Feel for lower extremity pulses in trauma patients
Russell Cross MD
What to Do – Gather Appropriate Data
A trauma evaluation requires a complete and thorough examination beyond the ABCs of resuscitation. Secondary assessment includes careful examination of distal pulses. Absent lower extremity pulses could indicate aortic injury, vascular trauma from an adjacent fracture, or extremity compartment syndrome.
Patients with blunt aortic injury may show signs such as upper extremity hypertension, diminished femoral pulses (“pseudocoarctation”), and an intrascapular murmur. The presence of all three are distinctly uncommon, and diminished femoral pulses in a patient with history of blunt chest trauma or motor vehicle accident should always alert one to think of hidden aortic injury. Dissection should be suspected in any patient with a widened mediastinum on chest radiograph although a normal x-ray does not rule out an injury. Further imaging for dissection includes computed tomography scan or transesophageal echocardiogram.

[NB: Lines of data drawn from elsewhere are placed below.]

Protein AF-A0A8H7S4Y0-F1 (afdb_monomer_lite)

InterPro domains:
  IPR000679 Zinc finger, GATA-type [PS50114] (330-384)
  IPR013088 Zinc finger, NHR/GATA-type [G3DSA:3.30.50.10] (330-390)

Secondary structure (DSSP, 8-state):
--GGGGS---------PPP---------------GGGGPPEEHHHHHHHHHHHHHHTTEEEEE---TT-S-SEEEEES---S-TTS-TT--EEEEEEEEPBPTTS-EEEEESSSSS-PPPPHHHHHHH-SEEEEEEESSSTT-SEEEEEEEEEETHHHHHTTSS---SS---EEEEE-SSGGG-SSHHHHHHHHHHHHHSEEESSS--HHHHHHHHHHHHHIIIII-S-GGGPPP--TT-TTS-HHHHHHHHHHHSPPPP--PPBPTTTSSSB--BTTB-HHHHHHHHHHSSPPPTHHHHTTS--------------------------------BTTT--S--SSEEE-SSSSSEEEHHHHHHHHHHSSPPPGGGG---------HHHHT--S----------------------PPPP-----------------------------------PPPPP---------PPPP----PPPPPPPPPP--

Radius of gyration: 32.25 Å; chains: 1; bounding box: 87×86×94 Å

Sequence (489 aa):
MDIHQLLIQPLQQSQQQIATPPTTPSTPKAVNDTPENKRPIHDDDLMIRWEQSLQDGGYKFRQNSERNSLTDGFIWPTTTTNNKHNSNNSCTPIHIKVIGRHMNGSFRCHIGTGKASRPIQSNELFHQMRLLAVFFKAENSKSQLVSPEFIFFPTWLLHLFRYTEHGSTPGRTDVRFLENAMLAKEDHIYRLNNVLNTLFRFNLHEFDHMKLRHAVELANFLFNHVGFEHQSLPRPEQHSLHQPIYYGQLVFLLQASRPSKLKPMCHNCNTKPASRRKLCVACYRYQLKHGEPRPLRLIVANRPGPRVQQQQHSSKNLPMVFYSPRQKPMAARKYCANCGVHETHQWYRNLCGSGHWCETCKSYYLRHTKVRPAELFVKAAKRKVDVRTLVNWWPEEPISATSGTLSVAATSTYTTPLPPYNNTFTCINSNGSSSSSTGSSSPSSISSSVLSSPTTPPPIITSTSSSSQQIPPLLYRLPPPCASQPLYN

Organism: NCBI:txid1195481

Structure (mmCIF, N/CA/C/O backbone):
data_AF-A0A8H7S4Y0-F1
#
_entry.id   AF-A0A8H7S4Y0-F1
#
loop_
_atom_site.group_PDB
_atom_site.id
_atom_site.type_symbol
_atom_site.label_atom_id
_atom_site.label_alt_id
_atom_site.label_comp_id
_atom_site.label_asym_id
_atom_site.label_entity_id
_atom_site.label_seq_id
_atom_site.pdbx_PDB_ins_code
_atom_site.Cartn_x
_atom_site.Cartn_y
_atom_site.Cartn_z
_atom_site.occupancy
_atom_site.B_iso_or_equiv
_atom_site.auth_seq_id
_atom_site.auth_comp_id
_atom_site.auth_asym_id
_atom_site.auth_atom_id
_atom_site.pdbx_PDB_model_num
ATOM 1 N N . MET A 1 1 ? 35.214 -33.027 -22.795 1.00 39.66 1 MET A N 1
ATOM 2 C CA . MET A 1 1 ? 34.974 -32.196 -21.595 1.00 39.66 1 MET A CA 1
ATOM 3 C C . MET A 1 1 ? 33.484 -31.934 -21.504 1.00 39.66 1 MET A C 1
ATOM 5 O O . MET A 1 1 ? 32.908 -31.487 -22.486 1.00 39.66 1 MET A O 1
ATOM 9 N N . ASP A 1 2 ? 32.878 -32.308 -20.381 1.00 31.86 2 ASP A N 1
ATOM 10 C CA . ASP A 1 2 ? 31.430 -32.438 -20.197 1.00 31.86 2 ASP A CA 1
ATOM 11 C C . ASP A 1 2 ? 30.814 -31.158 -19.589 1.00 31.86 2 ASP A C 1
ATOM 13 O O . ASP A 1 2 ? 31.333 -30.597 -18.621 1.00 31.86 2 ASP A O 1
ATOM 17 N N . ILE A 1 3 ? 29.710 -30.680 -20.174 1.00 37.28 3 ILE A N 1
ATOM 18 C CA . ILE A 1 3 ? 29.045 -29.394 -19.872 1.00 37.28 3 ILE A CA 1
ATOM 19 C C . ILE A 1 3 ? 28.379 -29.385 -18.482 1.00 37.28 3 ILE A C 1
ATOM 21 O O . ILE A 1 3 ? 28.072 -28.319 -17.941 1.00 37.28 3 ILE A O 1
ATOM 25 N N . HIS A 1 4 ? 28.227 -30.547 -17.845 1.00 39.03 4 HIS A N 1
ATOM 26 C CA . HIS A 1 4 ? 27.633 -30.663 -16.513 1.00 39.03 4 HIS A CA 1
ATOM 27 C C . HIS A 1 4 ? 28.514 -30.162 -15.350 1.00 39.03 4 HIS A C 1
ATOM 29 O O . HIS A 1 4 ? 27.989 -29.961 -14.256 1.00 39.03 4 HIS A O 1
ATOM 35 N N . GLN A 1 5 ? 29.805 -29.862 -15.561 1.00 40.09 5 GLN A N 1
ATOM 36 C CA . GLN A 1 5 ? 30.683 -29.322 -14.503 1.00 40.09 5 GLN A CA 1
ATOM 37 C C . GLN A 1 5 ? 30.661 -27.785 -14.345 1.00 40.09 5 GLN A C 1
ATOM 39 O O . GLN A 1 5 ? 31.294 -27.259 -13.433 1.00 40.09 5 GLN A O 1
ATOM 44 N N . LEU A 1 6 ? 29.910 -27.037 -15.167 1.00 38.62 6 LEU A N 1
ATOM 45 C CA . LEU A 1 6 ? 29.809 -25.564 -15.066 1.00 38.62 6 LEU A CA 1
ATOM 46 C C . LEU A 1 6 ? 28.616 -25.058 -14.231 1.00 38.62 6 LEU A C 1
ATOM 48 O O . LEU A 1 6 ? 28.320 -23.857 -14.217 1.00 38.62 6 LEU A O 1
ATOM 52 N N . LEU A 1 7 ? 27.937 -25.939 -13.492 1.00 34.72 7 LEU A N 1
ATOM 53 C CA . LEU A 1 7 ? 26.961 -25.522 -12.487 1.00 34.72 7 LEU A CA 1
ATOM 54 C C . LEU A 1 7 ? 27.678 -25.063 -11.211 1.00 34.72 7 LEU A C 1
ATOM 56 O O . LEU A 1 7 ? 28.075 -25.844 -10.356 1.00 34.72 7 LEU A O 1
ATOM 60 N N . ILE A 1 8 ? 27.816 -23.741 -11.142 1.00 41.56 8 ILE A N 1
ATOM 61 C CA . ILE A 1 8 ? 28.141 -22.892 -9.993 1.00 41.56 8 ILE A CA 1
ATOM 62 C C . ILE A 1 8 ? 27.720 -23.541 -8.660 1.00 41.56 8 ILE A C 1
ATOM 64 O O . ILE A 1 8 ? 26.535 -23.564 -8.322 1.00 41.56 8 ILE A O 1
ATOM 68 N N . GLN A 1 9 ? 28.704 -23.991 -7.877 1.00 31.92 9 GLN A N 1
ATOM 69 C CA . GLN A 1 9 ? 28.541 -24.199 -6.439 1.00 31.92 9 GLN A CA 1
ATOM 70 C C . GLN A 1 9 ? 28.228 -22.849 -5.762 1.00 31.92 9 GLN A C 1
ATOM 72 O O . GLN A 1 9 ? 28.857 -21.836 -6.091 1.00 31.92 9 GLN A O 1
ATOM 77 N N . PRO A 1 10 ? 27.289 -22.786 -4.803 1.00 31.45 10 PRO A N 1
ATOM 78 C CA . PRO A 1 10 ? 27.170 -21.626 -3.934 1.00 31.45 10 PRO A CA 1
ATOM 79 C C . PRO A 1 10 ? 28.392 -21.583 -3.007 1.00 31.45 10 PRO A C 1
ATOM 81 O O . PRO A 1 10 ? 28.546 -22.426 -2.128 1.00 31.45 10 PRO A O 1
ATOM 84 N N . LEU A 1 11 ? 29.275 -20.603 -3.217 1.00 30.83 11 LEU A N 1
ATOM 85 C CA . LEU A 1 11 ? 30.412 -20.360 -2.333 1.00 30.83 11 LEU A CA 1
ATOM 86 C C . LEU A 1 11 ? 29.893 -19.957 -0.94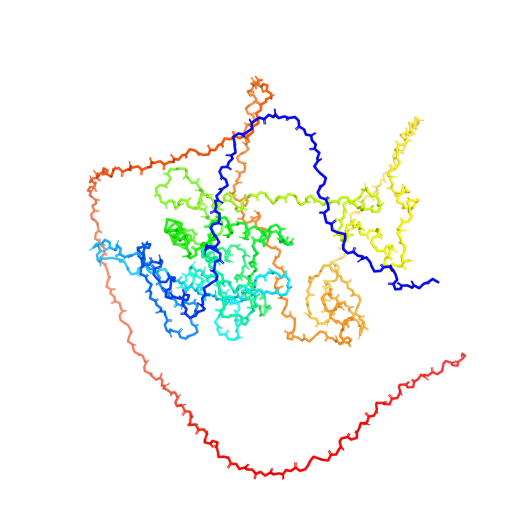2 1.00 30.83 11 LEU A C 1
ATOM 88 O O . LEU A 1 11 ? 29.155 -18.974 -0.815 1.00 30.83 11 LEU A O 1
ATOM 92 N N . GLN A 1 12 ? 30.289 -20.713 0.083 1.00 31.70 12 GLN A N 1
ATOM 93 C CA . GLN A 1 12 ? 30.135 -20.330 1.483 1.00 31.70 12 GLN A CA 1
ATOM 94 C C . GLN A 1 12 ? 30.819 -18.976 1.716 1.00 31.70 12 GLN A C 1
ATOM 96 O O . GLN A 1 12 ? 31.943 -18.741 1.275 1.00 31.70 12 GLN A O 1
ATOM 101 N N . GLN A 1 13 ? 30.108 -18.063 2.375 1.00 30.41 13 GLN A N 1
ATOM 102 C CA . GLN A 1 13 ? 30.620 -16.746 2.737 1.00 30.41 13 GLN A CA 1
ATOM 103 C C . GLN A 1 13 ? 31.639 -16.890 3.871 1.00 30.41 13 GLN A C 1
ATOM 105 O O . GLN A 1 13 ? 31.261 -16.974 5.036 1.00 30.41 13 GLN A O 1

Blunt aortic injury as part of blunt chest trauma, is responsible for 10% to 15% of motor vehicle-related deaths. It is a lethal injury that provides the surgeon with a small window of opportunity for effective surgical intervention. This window is often missed because the injury may be asymptomatic initially, followed later by catastrophic bleeding or other complications. In more than half the cases, the involved aortic segment is the proximal descending aorta just distal to the origin of the left subclavian artery. Less common is involvement of the aortic arch, the distal thoracic aorta at the diaphragm, or multiple sites.